Can you tell me who did the fantastic production on the new album?

I did it myself with help from our guitar player, Sami J., who is also a producer. Of course, all the band members had their input on each song.

Who are the principal songwriters in the band and how does the process work?

I am the main song writer and everything goes through me but everyone can bring their ideas; Nick gave us a couple of songs.

Who are the main bands that have influenced Stala & So.?

Kiss, Whitesnake, Mötley Crüe, Foo Fighters, Europe, Bon Jovi, Skid Row, Ratt, Foreigner... You name it.

Have you found reference to your previous band Lordi a help or hindrance over the years?

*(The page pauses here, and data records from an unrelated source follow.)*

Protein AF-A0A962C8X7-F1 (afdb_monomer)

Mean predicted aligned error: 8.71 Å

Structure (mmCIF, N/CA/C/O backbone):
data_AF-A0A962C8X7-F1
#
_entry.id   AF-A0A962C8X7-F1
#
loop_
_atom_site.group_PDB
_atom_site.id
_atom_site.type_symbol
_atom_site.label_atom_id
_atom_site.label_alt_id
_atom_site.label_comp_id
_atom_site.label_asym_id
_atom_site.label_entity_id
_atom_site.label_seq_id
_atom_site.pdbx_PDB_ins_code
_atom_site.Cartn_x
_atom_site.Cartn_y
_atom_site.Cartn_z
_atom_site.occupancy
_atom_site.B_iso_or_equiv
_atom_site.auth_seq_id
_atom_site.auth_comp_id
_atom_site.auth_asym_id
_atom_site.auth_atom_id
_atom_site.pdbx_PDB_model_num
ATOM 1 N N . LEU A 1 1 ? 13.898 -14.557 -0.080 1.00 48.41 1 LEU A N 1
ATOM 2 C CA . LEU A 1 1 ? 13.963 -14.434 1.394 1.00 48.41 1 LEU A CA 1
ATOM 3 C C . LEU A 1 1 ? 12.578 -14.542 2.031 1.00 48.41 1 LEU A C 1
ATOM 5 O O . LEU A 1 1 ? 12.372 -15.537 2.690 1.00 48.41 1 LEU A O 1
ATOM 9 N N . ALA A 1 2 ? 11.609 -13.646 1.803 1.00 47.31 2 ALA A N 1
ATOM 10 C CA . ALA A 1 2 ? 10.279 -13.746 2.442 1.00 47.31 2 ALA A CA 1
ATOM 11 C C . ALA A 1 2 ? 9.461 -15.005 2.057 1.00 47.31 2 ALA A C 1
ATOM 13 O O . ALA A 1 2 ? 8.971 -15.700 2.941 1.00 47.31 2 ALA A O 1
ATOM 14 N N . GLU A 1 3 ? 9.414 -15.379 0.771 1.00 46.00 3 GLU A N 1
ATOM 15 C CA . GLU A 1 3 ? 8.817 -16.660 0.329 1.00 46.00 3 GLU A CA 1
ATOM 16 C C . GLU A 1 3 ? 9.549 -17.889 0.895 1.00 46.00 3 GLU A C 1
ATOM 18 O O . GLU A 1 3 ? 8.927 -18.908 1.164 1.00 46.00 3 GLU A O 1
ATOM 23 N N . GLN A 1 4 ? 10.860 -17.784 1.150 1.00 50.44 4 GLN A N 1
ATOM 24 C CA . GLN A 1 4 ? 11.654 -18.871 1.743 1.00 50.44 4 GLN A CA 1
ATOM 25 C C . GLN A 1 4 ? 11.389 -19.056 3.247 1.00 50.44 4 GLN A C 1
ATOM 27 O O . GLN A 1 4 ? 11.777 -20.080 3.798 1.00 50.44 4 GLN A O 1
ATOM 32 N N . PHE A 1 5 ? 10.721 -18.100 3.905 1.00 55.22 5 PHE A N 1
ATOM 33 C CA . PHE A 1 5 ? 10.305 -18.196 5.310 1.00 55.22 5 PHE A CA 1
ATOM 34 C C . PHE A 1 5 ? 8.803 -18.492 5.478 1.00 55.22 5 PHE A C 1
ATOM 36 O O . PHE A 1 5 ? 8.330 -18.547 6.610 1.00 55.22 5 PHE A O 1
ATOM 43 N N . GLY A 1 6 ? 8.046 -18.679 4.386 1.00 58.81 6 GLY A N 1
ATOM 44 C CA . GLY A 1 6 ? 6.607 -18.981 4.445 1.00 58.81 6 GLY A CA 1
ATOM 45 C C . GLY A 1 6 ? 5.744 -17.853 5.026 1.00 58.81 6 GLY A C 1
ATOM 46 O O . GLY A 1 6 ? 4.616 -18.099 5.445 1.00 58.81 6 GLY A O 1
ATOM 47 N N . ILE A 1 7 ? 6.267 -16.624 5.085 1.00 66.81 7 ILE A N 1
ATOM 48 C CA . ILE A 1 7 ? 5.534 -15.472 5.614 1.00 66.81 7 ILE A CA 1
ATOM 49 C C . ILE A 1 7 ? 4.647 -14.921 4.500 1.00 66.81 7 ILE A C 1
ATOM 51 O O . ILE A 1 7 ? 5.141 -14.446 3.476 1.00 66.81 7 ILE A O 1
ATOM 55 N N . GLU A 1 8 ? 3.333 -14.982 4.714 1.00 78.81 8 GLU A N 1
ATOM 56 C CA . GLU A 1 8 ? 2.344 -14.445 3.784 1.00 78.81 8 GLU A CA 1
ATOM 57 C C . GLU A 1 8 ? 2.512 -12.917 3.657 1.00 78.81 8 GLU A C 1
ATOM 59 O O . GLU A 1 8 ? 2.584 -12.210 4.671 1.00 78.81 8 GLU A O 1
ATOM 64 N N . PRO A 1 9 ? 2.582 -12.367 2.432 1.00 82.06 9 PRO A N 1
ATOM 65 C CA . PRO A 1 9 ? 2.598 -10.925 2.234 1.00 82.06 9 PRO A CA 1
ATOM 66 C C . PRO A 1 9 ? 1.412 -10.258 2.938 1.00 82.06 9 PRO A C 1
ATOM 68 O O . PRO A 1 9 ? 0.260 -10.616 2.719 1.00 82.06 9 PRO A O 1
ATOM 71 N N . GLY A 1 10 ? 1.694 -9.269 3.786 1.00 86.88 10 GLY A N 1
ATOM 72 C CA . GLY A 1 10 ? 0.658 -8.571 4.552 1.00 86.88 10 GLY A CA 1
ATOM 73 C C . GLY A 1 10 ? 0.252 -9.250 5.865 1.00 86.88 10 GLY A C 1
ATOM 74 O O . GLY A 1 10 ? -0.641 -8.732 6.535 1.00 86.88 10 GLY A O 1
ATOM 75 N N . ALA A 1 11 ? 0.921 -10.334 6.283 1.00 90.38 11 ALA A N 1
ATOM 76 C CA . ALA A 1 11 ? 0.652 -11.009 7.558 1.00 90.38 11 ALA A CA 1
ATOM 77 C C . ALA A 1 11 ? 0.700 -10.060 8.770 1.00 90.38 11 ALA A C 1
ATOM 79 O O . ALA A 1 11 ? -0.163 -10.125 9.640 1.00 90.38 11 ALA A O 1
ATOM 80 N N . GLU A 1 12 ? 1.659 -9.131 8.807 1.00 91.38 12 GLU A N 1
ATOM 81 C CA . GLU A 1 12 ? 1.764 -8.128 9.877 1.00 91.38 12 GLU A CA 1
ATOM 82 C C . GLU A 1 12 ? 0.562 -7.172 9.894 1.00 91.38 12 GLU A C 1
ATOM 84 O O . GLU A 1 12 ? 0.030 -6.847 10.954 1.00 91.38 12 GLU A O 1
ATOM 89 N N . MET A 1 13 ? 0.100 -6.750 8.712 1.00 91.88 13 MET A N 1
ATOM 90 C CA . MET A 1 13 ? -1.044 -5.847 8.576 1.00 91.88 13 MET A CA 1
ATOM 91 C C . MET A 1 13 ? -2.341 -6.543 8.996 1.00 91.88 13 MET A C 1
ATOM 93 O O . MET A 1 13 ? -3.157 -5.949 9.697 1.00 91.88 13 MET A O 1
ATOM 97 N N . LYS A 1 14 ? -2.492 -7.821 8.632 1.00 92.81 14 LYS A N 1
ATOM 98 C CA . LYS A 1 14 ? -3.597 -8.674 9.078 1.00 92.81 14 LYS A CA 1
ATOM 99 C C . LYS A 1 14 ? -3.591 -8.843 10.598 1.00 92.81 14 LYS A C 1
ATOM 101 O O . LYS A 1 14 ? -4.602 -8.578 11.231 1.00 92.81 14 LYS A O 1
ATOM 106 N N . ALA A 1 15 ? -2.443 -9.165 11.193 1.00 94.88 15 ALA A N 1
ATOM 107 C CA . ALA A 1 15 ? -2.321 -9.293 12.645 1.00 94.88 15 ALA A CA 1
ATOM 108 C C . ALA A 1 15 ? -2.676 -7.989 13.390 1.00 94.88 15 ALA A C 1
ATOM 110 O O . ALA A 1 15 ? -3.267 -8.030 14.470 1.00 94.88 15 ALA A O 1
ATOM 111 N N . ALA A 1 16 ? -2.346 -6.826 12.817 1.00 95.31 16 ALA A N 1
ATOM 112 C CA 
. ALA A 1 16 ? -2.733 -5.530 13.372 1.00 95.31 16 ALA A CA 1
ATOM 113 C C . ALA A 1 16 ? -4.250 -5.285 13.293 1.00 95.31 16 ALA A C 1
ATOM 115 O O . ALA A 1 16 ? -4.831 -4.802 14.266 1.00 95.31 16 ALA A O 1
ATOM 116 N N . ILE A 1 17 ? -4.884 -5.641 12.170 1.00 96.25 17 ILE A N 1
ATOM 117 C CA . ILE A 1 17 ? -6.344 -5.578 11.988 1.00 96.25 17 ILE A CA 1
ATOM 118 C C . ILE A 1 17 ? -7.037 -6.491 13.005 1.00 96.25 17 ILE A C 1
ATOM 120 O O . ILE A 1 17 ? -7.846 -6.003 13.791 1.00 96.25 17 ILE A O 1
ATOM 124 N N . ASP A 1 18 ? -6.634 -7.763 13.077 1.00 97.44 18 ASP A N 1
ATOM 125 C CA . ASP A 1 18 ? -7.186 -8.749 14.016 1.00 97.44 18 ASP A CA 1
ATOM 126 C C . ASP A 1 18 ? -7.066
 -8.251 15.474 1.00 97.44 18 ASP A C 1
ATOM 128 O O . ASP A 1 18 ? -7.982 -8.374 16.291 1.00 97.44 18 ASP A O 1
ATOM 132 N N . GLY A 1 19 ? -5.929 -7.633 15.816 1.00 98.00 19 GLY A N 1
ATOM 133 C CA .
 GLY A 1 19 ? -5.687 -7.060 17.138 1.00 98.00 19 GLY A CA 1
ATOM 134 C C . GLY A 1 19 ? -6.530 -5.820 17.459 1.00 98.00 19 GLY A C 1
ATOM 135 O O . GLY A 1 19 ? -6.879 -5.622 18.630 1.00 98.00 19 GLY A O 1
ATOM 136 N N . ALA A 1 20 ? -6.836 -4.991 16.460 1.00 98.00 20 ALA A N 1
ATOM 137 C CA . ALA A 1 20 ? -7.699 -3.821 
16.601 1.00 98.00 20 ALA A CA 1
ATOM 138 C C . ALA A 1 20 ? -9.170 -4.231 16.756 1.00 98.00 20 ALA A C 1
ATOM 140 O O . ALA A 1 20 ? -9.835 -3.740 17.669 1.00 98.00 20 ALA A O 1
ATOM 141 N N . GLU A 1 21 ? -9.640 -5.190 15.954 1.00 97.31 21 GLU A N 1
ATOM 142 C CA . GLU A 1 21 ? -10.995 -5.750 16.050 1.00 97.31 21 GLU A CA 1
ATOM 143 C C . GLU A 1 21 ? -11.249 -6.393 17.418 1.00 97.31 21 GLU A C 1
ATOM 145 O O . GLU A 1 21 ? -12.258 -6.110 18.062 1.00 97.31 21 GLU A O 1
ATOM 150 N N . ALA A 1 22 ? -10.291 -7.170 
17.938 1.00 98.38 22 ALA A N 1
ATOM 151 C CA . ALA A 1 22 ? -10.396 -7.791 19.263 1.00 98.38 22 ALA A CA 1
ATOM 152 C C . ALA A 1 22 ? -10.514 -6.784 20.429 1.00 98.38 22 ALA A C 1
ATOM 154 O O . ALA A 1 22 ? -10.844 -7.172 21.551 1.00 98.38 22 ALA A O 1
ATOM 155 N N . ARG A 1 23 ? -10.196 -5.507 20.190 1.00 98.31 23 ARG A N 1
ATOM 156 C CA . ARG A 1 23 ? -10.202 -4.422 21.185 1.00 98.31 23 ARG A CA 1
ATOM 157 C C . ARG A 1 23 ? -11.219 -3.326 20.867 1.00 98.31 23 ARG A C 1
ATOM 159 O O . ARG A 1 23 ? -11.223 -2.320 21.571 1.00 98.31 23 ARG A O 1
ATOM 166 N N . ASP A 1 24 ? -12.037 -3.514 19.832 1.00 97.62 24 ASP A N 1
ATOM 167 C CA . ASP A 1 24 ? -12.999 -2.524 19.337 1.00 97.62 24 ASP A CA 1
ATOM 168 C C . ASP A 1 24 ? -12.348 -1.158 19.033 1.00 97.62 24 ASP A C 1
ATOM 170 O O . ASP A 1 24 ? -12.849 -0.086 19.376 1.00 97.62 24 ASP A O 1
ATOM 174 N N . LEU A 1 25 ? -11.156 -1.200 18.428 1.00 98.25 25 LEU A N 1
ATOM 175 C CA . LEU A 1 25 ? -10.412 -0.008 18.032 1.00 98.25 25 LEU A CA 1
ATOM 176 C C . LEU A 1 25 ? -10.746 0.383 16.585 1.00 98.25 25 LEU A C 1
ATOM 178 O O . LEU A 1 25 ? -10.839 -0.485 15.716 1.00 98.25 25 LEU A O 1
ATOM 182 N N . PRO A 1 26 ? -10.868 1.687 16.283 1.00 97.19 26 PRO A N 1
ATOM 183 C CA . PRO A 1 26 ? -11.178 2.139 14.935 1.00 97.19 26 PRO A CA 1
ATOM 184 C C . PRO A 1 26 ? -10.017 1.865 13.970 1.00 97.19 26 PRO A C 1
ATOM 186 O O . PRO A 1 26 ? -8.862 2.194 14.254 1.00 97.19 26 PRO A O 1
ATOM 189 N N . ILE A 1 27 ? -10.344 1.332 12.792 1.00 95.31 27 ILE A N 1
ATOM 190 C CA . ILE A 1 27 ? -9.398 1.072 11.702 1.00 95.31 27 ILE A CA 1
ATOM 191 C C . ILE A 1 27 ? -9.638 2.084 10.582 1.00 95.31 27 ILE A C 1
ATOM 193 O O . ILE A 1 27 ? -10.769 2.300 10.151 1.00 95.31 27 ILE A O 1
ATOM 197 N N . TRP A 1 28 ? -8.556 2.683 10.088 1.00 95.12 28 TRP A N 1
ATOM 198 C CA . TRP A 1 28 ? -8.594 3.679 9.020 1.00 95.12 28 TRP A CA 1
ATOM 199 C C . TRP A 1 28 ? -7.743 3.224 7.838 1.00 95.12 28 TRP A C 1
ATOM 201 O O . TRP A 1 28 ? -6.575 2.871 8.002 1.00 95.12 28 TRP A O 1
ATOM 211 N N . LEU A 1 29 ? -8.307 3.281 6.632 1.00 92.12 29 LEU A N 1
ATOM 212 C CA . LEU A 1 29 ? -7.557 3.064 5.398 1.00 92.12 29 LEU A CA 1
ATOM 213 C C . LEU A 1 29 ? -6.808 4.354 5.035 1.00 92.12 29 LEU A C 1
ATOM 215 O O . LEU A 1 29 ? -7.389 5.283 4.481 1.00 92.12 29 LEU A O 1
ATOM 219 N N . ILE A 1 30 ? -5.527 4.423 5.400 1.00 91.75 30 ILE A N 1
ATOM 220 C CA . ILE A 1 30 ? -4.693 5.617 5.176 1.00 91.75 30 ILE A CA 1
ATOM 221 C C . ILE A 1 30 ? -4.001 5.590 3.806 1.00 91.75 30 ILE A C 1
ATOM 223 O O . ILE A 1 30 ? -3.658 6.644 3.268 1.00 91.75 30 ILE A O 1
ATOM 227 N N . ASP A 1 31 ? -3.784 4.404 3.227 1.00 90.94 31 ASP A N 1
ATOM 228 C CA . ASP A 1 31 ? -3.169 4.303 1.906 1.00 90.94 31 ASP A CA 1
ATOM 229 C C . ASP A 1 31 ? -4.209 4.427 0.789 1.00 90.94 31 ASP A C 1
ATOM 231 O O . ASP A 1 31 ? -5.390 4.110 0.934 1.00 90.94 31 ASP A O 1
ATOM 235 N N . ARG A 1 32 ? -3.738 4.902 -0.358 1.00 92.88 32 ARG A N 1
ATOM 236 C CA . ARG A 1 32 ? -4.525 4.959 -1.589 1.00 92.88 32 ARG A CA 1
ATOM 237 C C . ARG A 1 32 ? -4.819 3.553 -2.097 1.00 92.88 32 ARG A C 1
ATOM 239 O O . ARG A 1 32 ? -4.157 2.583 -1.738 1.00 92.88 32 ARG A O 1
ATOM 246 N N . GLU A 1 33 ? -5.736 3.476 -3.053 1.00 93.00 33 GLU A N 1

It helps, of course. The music is not that different; it is still Melodic Hard Rock. We have lots of fans who like both bands, Lordi and Stala & So.

How is the Rock scene in Finland?

It is pretty bad, at least business wise. Of course, there are some great bands but radio does not play any minor or Indie bands anymore.

I presume that you will be touring when the new album comes out. Do any of your plans include UK dates?

We are trying our best to come to the UK. We have been there twice and it has been wonderful. I think we need to find a good supporting slot first. Any good ideas?

You mention on your website that you are all about making music professionally but having fun whilst doing it. Does that ethos remain as strong now as it always has?

If it is not fun then there is no use doing it. I mean, we do not get enough money doing this; that is why it needs to be fun at least.

Stala & So. is available on Escape Music.